▶ Task requirements: When the line containing "ATOM 191 O O" appears in the data below, begin copying there and stop only after the line containing "ATOM 220 O O".

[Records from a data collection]

--- START ---

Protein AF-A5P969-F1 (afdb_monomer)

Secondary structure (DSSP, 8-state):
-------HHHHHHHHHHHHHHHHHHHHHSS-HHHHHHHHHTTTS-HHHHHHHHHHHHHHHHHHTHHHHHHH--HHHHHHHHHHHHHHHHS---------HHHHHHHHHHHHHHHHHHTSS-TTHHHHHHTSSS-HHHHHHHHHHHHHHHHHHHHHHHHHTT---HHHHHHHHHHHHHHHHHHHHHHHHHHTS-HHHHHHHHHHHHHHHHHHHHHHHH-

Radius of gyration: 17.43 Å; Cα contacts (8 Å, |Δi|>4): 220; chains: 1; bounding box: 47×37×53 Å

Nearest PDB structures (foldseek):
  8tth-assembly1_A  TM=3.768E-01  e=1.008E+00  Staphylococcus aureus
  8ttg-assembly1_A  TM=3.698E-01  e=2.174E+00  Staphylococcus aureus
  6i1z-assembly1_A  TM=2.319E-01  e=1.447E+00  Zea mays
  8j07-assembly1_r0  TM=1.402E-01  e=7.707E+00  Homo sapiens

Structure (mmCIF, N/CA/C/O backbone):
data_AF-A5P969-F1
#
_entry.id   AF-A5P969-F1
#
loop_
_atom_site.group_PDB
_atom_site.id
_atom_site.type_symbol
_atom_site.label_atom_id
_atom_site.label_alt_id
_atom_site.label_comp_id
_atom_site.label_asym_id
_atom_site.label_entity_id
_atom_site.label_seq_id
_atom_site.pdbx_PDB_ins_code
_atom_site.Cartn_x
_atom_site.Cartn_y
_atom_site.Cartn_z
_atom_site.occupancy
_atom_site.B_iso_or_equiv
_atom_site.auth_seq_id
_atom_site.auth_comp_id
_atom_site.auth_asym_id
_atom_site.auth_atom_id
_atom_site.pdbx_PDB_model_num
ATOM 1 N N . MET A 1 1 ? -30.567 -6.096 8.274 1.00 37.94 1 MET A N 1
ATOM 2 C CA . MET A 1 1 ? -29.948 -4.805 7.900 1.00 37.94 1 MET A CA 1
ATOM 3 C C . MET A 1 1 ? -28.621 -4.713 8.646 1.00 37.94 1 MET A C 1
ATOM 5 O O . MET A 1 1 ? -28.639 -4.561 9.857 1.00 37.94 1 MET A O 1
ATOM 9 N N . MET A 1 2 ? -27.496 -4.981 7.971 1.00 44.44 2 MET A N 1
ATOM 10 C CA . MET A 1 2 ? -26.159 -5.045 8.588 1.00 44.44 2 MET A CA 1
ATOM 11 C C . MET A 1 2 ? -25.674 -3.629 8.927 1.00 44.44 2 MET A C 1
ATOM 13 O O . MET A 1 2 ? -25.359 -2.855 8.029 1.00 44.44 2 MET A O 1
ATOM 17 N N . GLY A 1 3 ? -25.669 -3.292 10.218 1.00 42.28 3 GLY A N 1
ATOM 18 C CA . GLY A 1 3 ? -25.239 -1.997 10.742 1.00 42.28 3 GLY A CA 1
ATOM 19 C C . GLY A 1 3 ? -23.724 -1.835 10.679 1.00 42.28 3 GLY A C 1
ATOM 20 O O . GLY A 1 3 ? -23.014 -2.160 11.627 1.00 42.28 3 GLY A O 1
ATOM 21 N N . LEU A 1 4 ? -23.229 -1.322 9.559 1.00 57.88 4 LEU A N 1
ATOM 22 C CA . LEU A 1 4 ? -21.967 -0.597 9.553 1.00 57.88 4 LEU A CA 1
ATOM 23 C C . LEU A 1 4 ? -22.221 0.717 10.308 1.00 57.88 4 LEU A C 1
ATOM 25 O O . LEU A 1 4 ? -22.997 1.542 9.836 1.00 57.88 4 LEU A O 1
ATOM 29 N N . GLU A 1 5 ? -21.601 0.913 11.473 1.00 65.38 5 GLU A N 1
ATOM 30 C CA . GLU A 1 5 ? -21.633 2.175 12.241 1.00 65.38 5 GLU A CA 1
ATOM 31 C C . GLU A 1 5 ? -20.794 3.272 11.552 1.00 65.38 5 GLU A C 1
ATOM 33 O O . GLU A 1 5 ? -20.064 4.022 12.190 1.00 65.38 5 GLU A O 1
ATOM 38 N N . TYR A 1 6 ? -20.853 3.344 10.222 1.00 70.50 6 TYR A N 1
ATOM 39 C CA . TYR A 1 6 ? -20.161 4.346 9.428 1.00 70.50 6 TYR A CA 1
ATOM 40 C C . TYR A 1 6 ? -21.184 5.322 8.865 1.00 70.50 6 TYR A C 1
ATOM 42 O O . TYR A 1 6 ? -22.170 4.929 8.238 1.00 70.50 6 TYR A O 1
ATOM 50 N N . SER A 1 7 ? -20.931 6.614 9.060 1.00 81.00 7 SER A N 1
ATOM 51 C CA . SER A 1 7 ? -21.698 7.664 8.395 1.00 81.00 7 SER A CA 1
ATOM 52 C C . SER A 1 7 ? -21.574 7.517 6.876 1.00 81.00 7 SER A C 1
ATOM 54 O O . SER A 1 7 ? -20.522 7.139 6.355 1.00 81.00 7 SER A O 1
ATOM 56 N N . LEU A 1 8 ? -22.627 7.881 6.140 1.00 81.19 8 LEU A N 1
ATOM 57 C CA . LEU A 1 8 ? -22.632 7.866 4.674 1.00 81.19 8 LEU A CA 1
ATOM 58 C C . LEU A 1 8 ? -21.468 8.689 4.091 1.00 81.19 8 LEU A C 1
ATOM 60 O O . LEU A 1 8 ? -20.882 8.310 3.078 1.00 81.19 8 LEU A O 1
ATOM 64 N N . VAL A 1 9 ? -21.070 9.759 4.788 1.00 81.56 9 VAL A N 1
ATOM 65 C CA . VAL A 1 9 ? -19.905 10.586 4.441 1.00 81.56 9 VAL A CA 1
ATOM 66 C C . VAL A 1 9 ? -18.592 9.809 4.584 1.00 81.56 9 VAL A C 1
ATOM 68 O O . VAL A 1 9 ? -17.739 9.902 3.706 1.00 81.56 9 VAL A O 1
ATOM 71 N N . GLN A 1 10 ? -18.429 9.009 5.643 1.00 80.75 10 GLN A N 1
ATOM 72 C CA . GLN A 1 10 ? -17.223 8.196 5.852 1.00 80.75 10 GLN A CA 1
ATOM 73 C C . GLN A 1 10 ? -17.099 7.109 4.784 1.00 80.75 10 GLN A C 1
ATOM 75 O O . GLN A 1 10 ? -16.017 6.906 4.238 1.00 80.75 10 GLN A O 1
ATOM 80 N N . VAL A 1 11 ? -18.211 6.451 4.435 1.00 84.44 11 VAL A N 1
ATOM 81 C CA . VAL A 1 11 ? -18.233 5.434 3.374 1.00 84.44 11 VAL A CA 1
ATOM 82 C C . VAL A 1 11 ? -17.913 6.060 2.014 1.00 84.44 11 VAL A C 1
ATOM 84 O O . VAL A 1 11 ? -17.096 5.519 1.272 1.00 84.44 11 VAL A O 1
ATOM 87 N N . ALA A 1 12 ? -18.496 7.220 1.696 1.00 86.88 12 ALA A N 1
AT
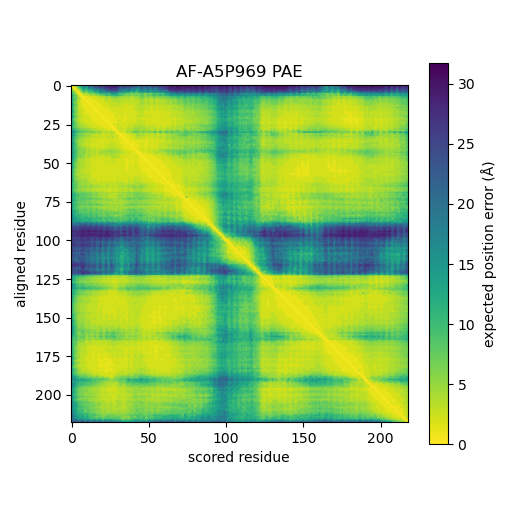OM 88 C CA . ALA A 1 12 ? -18.211 7.935 0.452 1.00 86.88 12 ALA A CA 1
ATOM 89 C C . ALA A 1 12 ? -16.745 8.396 0.368 1.00 86.88 12 ALA A C 1
ATOM 91 O O . ALA A 1 12 ? -16.093 8.200 -0.660 1.00 86.88 12 ALA A O 1
ATOM 92 N N . ALA A 1 13 ? -16.202 8.950 1.455 1.00 86.06 13 ALA A N 1
ATOM 93 C CA . ALA A 1 13 ? -14.799 9.344 1.534 1.00 86.06 13 ALA A CA 1
ATOM 94 C C . ALA A 1 13 ? -13.864 8.135 1.372 1.00 86.06 13 ALA A C 1
ATOM 96 O O . ALA A 1 13 ? -12.916 8.196 0.590 1.00 86.06 13 ALA A O 1
ATOM 97 N N . ALA A 1 14 ? -14.167 7.016 2.039 1.00 88.12 14 ALA A N 1
ATOM 98 C CA . ALA A 1 14 ? -13.409 5.777 1.910 1.00 88.12 14 ALA A CA 1
ATOM 99 C C . ALA A 1 14 ? -13.462 5.218 0.481 1.00 88.12 14 ALA A C 1
ATOM 101 O O . ALA A 1 14 ? -12.431 4.799 -0.035 1.00 88.12 14 ALA A O 1
ATOM 102 N N . LEU A 1 15 ? -14.617 5.262 -0.193 1.00 91.94 15 LEU A N 1
ATOM 103 C CA . LEU A 1 15 ? -14.760 4.848 -1.594 1.00 91.94 15 LEU A CA 1
ATOM 104 C C . LEU A 1 15 ? -13.898 5.690 -2.536 1.00 91.94 15 LEU A C 1
ATOM 106 O O . LEU A 1 15 ? -13.166 5.131 -3.353 1.00 91.94 15 LEU A O 1
ATOM 110 N N . LEU A 1 16 ? -13.949 7.017 -2.406 1.00 91.69 16 LEU A N 1
ATOM 111 C CA . LEU A 1 16 ? -13.146 7.928 -3.226 1.00 91.69 16 LEU A CA 1
ATOM 112 C C . LEU A 1 16 ? -11.648 7.739 -2.971 1.00 91.69 16 LEU A C 1
ATOM 114 O O . LEU A 1 16 ? -10.868 7.627 -3.919 1.00 91.69 16 LEU A O 1
ATOM 118 N N . ALA A 1 17 ? -11.253 7.641 -1.700 1.00 90.50 17 ALA A N 1
ATOM 119 C CA . ALA A 1 17 ? -9.873 7.395 -1.304 1.00 90.50 17 ALA A CA 1
ATOM 120 C C . ALA A 1 17 ? -9.371 6.046 -1.830 1.00 90.50 17 ALA A C 1
ATOM 122 O O . ALA A 1 17 ? -8.271 5.966 -2.378 1.00 90.50 17 ALA A O 1
ATOM 123 N N . ALA A 1 18 ? -10.184 4.995 -1.707 1.00 92.50 18 ALA A N 1
ATOM 124 C CA . ALA A 1 18 ? -9.848 3.656 -2.160 1.00 92.50 18 ALA A CA 1
ATOM 125 C C . ALA A 1 18 ? -9.732 3.590 -3.684 1.00 92.50 18 ALA A C 1
ATOM 127 O O . ALA A 1 18 ? -8.750 3.048 -4.189 1.00 92.50 18 ALA A O 1
ATOM 128 N N . PHE A 1 19 ? -10.666 4.204 -4.414 1.00 95.00 19 PHE A N 1
ATOM 129 C CA . PHE A 1 19 ? -10.606 4.319 -5.869 1.00 95.00 19 PHE A CA 1
ATOM 130 C C . PHE A 1 19 ? -9.352 5.074 -6.329 1.00 95.00 19 PHE A C 1
ATOM 132 O O . PHE A 1 19 ? -8.580 4.542 -7.128 1.00 95.00 19 PHE A O 1
ATOM 139 N N . GLY A 1 20 ? -9.111 6.279 -5.801 1.00 92.75 20 GLY A N 1
ATOM 140 C CA . GLY A 1 20 ? -7.964 7.106 -6.185 1.00 92.75 20 GLY A CA 1
ATOM 141 C C . GLY A 1 20 ? -6.629 6.433 -5.860 1.00 92.75 20 GLY A C 1
ATOM 142 O O . GLY A 1 20 ? -5.733 6.371 -6.702 1.00 92.75 20 GLY A O 1
ATOM 143 N N . SER A 1 21 ? -6.522 5.832 -4.675 1.00 91.62 21 SER A N 1
ATOM 144 C CA . SER A 1 21 ? -5.321 5.101 -4.256 1.00 91.62 21 SER A CA 1
ATOM 145 C C . SER A 1 21 ? -5.095 3.840 -5.090 1.00 91.62 21 SER A C 1
ATOM 147 O O . SER A 1 21 ? -3.958 3.524 -5.444 1.00 91.62 21 SER A O 1
ATOM 149 N N . ALA A 1 22 ? -6.166 3.125 -5.447 1.00 93.44 22 ALA A N 1
ATOM 150 C CA . ALA A 1 22 ? -6.091 1.963 -6.325 1.00 93.44 22 ALA A CA 1
ATOM 151 C C . ALA A 1 22 ? -5.715 2.350 -7.760 1.00 93.44 22 ALA A C 1
ATOM 153 O O . ALA A 1 22 ? -4.939 1.635 -8.387 1.00 93.44 22 ALA A O 1
ATOM 154 N N . PHE A 1 23 ? -6.194 3.492 -8.259 1.00 93.88 23 PHE A N 1
ATOM 155 C CA . PHE A 1 23 ? -5.783 4.046 -9.547 1.00 93.88 23 PHE A CA 1
ATOM 156 C C . PHE A 1 23 ? -4.288 4.358 -9.578 1.00 93.88 23 PHE A C 1
ATOM 158 O O . PHE A 1 23 ? -3.587 3.880 -10.473 1.00 93.88 23 PHE A O 1
ATOM 165 N N . VAL A 1 24 ? -3.771 5.069 -8.569 1.00 90.62 24 VAL A N 1
ATOM 166 C CA . VAL A 1 24 ? -2.324 5.318 -8.468 1.00 90.62 24 VAL A CA 1
ATOM 167 C C . VAL A 1 24 ? -1.561 4.001 -8.363 1.00 90.62 24 VAL A C 1
ATOM 169 O O . VAL A 1 24 ? -0.534 3.849 -9.018 1.00 90.62 24 VAL A O 1
ATOM 172 N N . ARG A 1 25 ? -2.085 3.007 -7.637 1.00 91.38 25 ARG A N 1
ATOM 173 C CA . ARG A 1 25 ? -1.472 1.676 -7.590 1.00 91.38 25 ARG A CA 1
ATOM 174 C C . ARG A 1 25 ? -1.463 0.938 -8.912 1.00 91.38 25 ARG A C 1
ATOM 176 O O . ARG A 1 25 ? -0.436 0.353 -9.250 1.00 91.38 25 ARG A O 1
ATOM 183 N N . GLY A 1 26 ? -2.542 0.987 -9.679 1.00 89.50 26 GLY A N 1
ATOM 184 C CA . GLY A 1 26 ? -2.554 0.458 -11.038 1.00 89.50 26 GLY A CA 1
ATOM 185 C C . GLY A 1 26 ? -1.534 1.179 -11.922 1.00 89.50 26 GLY A C 1
ATOM 186 O O . GLY A 1 26 ? -0.861 0.551 -12.735 1.00 89.50 26 GLY A O 1
ATOM 187 N N . LEU A 1 27 ? -1.356 2.489 -11.735 1.00 88.94 27 LEU A N 1
ATOM 188 C CA . LEU A 1 27 ? -0.398 3.282 -12.499 1.00 88.94 27 LEU A CA 1
ATOM 189 C C . LEU A 1 27 ? 1.056 2.906 -12.170 1.00 88.94 27 LEU A C 1
ATOM 191 O O . LEU A 1 27 ? 1.864 2.646 -13.063 1.00 88.94 27 LEU A O 1
ATOM 195 N N . THR A 1 28 ? 1.390 2.852 -10.882 1.00 87.88 28 THR A N 1
ATOM 196 C CA . THR A 1 28 ? 2.776 2.791 -10.402 1.00 87.88 28 THR A CA 1
ATOM 197 C C . THR A 1 28 ? 3.236 1.392 -9.990 1.00 87.88 28 THR A C 1
ATOM 199 O O . THR A 1 28 ? 4.433 1.125 -9.994 1.00 87.88 28 THR A O 1
ATOM 202 N N . GLY A 1 29 ? 2.318 0.476 -9.671 1.00 85.62 29 GLY A N 1
ATOM 203 C CA . GLY A 1 29 ? 2.620 -0.837 -9.083 1.00 85.62 29 GLY A CA 1
ATOM 204 C C . GLY A 1 29 ? 2.920 -0.813 -7.580 1.00 85.62 29 GLY A C 1
ATOM 205 O O . GLY A 1 29 ? 3.314 -1.838 -7.033 1.00 85.62 29 GLY A O 1
ATOM 206 N N . PHE A 1 30 ? 2.734 0.327 -6.910 1.00 82.06 30 PHE A N 1
ATOM 207 C CA . PHE A 1 30 ? 2.836 0.501 -5.455 1.00 82.06 30 PHE A CA 1
ATOM 208 C C . PHE A 1 30 ? 1.902 1.659 -5.037 1.00 82.06 30 PHE A C 1
ATOM 210 O O . PHE A 1 30 ? 0.979 1.991 -5.756 1.00 82.06 30 PHE A O 1
ATOM 217 N N . GLY A 1 31 ? 2.050 2.295 -3.882 1.00 73.06 31 GLY A N 1
ATOM 218 C CA . GLY A 1 31 ? 1.353 3.570 -3.609 1.00 73.06 31 GLY A CA 1
ATOM 219 C C . GLY A 1 31 ? -0.024 3.467 -2.942 1.00 73.06 31 GLY A C 1
ATOM 220 O O . GLY A 1 31 ? -0.406 4.408 -2.258 1.00 73.06 31 GLY A O 1
ATOM 221 N N . MET A 1 32 ? -0.741 2.339 -3.043 1.00 82.88 32 MET A N 1
ATOM 222 C CA . MET A 1 32 ? -2.085 2.228 -2.445 1.00 82.88 32 MET A CA 1
ATOM 223 C C . MET A 1 32 ? -2.082 2.510 -0.943 1.00 82.88 32 MET A C 1
ATOM 225 O O . MET A 1 32 ? -2.820 3.381 -0.506 1.00 82.88 32 MET A O 1
ATOM 229 N N . ALA A 1 33 ? -1.234 1.825 -0.168 1.00 78.38 33 ALA A N 1
ATOM 230 C CA . ALA A 1 33 ? -1.179 2.002 1.283 1.00 78.38 33 ALA A CA 1
ATOM 231 C C . ALA A 1 33 ? -0.722 3.412 1.696 1.00 78.38 33 ALA A C 1
ATOM 233 O O . ALA A 1 33 ? -1.319 4.014 2.582 1.00 78.38 33 ALA A O 1
ATOM 234 N N . ILE A 1 34 ? 0.278 3.963 1.001 1.00 77.69 34 ILE A N 1
ATOM 235 C CA . ILE A 1 34 ? 0.817 5.307 1.255 1.00 77.69 34 ILE A CA 1
ATOM 236 C C . ILE A 1 34 ? -0.264 6.384 1.096 1.00 77.69 34 ILE A C 1
ATOM 238 O O . ILE A 1 34 ? -0.254 7.369 1.827 1.00 77.69 34 ILE A O 1
ATOM 242 N N . LEU A 1 35 ? -1.193 6.200 0.156 1.00 82.94 35 LEU A N 1
ATOM 243 C CA . LEU A 1 35 ? -2.257 7.165 -0.112 1.00 82.94 35 LEU A CA 1
ATOM 244 C C . LEU A 1 35 ? -3.511 6.909 0.724 1.00 82.94 35 LEU A C 1
ATOM 246 O O . LEU A 1 35 ? -4.074 7.842 1.291 1.00 82.94 35 LEU A O 1
ATOM 250 N N . ILE A 1 36 ? -3.952 5.654 0.817 1.00 85.62 36 ILE A N 1
ATOM 251 C CA . ILE A 1 36 ? -5.241 5.327 1.426 1.00 85.62 36 ILE A CA 1
ATOM 252 C C . ILE A 1 36 ? -5.179 5.370 2.957 1.00 85.62 36 ILE A C 1
ATOM 254 O O . ILE A 1 36 ? -6.139 5.813 3.579 1.00 85.62 36 ILE A O 1
ATOM 258 N N . VAL A 1 37 ? -4.064 4.957 3.578 1.00 85.06 37 VAL A N 1
ATOM 259 C CA . VAL A 1 37 ? -3.963 4.846 5.044 1.00 85.06 37 VAL A CA 1
ATOM 260 C C . VAL A 1 37 ? -4.102 6.208 5.726 1.00 85.06 37 VAL A C 1
ATOM 262 O O . VAL A 1 37 ? -4.932 6.301 6.628 1.00 85.06 37 VAL A O 1
ATOM 265 N N . PRO A 1 38 ? -3.384 7.278 5.319 1.00 77.19 38 PRO A N 1
ATOM 266 C CA . PRO A 1 38 ? -3.556 8.590 5.938 1.00 77.19 38 PRO A CA 1
ATOM 267 C C . PRO A 1 38 ? -4.983 9.116 5.810 1.00 77.19 38 PRO A C 1
ATOM 269 O O . PRO A 1 38 ? -5.495 9.695 6.759 1.00 77.19 38 PRO A O 1
ATOM 272 N N . VAL A 1 39 ? -5.635 8.885 4.666 1.00 83.50 39 VAL A N 1
ATOM 273 C CA . VAL A 1 39 ? -7.012 9.339 4.428 1.00 83.50 39 VAL A CA 1
ATOM 274 C C . VAL A 1 39 ? -8.005 8.554 5.284 1.00 83.50 39 VAL A C 1
ATOM 276 O O . VAL A 1 39 ? -8.877 9.146 5.913 1.00 83.50 39 VAL A O 1
ATOM 279 N N . LEU A 1 40 ? -7.854 7.231 5.363 1.00 82.50 40 LEU A N 1
ATOM 280 C CA . LEU A 1 40 ? -8.696 6.386 6.209 1.00 82.50 40 LEU A CA 1
ATOM 281 C C . LEU A 1 40 ? -8.489 6.679 7.695 1.00 82.50 40 LEU A C 1
ATOM 283 O O . LEU A 1 40 ? -9.462 6.679 8.438 1.00 82.50 40 LEU A O 1
ATOM 287 N N . ALA A 1 41 ? -7.264 6.990 8.121 1.00 79.75 41 ALA A N 1
ATOM 288 C CA . ALA A 1 41 ? -6.952 7.340 9.505 1.00 79.75 41 ALA A CA 1
ATOM 289 C C . ALA A 1 41 ? -7.577 8.674 9.963 1.00 79.75 41 ALA A C 1
ATOM 291 O O . ALA A 1 41 ? -7.577 8.960 11.156 1.00 79.75 41 ALA A O 1
ATOM 292 N N . LEU A 1 42 ? -8.119 9.491 9.046 1.00 77.25 42 LEU A N 1
ATOM 293 C CA . LEU A 1 42 ? -8.932 10.663 9.402 1.00 77.25 42 LEU A CA 1
ATOM 294 C C . LEU A 1 42 ? -10.360 10.283 9.822 1.00 77.25 42 LEU A C 1
ATOM 296 O O . LEU A 1 42 ? -11.032 11.072 10.481 1.00 77.25 42 LEU A O 1
ATOM 300 N N . ALA A 1 43 ? -10.837 9.106 9.414 1.00 77.44 43 ALA A N 1
ATOM 301 C CA . ALA A 1 43 ? -12.206 8.648 9.644 1.00 77.44 43 ALA A CA 1
ATOM 302 C C . ALA A 1 43 ? -12.295 7.402 10.539 1.00 77.44 43 ALA A C 1
ATOM 304 O O . ALA A 1 43 ? -13.334 7.172 11.153 1.00 77.44 43 ALA A O 1
ATOM 305 N N . LEU A 1 44 ? -11.230 6.602 10.587 1.00 80.12 44 LEU A N 1
ATOM 306 C CA . LEU A 1 44 ? -11.106 5.334 11.301 1.00 80.12 44 LEU A CA 1
ATOM 307 C C . LEU A 1 44 ? -9.925 5.390 12.272 1.00 80.12 44 LEU A C 1
ATOM 309 O O . LEU A 1 44 ? -9.054 6.255 12.158 1.00 80.12 44 LEU A O 1
ATOM 313 N N . SER A 1 45 ? -9.847 4.423 13.190 1.00 80.12 45 SER A N 1
ATOM 314 C CA . SER A 1 45 ? -8.638 4.267 13.997 1.00 80.12 45 SER A CA 1
ATOM 315 C C . SER A 1 45 ? -7.426 3.950 13.096 1.00 80.12 45 SER A C 1
ATOM 317 O O . SER A 1 45 ? -7.582 3.324 12.039 1.00 80.12 45 SER A O 1
ATOM 319 N N . PRO A 1 46 ? -6.194 4.338 13.481 1.00 76.00 46 PRO A N 1
ATOM 320 C CA . PRO A 1 46 ? -5.000 4.020 12.696 1.00 76.00 46 PRO A CA 1
ATOM 321 C C . PRO A 1 46 ? -4.815 2.515 12.454 1.00 76.00 46 PRO A C 1
ATOM 323 O O . PRO A 1 46 ? -4.349 2.113 11.389 1.00 76.00 46 PRO A O 1
ATOM 326 N N . VAL A 1 47 ? -5.213 1.683 13.424 1.00 79.94 47 VAL A N 1
ATOM 327 C CA . VAL A 1 47 ? -5.157 0.218 13.318 1.00 79.94 47 VAL A CA 1
ATOM 328 C C . VAL A 1 47 ? -6.138 -0.276 12.255 1.00 79.94 47 VAL A C 1
ATOM 330 O O . VAL A 1 47 ? -5.739 -1.016 11.354 1.00 79.94 47 VAL A O 1
ATOM 333 N N . ASP A 1 48 ? -7.383 0.198 12.291 1.00 84.75 48 ASP A N 1
ATOM 334 C CA . ASP A 1 48 ? -8.413 -0.178 11.318 1.00 84.75 48 ASP A CA 1
ATOM 335 C C . ASP A 1 48 ? -8.044 0.258 9.901 1.00 84.75 48 ASP A C 1
ATOM 337 O O . ASP A 1 48 ? -8.236 -0.500 8.952 1.00 84.75 48 ASP A O 1
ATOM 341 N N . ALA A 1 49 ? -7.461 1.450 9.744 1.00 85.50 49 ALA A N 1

--- END ---

▶ Written response:
ATOM 191 O O . LEU A 1 27 ? 1.864 2.646 -13.063 1.00 88.94 27 LEU A O 1
ATOM 195 N N . THR A 1 28 ? 1.390 2.852 -10.882 1.00 87.88 28 THR A N 1
ATOM 196 C CA . THR A 1 28 ? 2.776 2.791 -10.402 1.00 87.88 28 THR A CA 1
ATOM 197 C C . THR A 1 28 ? 3.236 1.392 -9.990 1.00 87.88 28 THR A C 1
ATOM 199 O O . THR A 1 28 ? 4.433 1.125 -9.994 1.00 87.88 28 THR A O 1
ATOM 202 N N . GLY A 1 29 ? 2.318 0.476 -9.671 1.00 85.62 29 GLY A N 1
ATOM 203 C CA . GLY A 1 29 ? 2.620 -0.837 -9.083 1.00 85.62 29 GLY A CA 1
ATOM 204 C C . GLY A 1 29 ? 2.920 -0.813 -7.580 1.00 85.62 29 GLY A C 1
ATOM 205 O O . GLY A 1 29 ? 3.314 -1.838 -7.033 1.00 85.62 29 GLY A O 1
ATOM 206 N N . PHE A 1 30 ? 2.734 0.327 -6.910 1.00 82.06 30 PHE A N 1
ATOM 207 C CA . PHE A 1 30 ? 2.836 0.501 -5.455 1.00 82.06 30 PHE A CA 1
ATOM 208 C C . PHE A 1 30 ? 1.902 1.659 -5.037 1.00 82.06 30 PHE A C 1
ATOM 210 O O . PHE A 1 30 ? 0.979 1.991 -5.756 1.00 82.06 30 PHE A O 1
ATOM 217 N N . GLY A 1 31 ? 2.050 2.295 -3.882 1.00 73.06 31 GLY A N 1
ATOM 218 C CA . GLY A 1 31 ? 1.353 3.570 -3.609 1.00 73.06 31 GLY A CA 1
ATOM 219 C C . GLY A 1 31 ? -0.024 3.467 -2.942 1.00 73.06 31 GLY A C 1
ATOM 220 O O . GLY A 1 31 ? -0.406 4.408 -2.258 1.00 73.06 31 GLY A O 1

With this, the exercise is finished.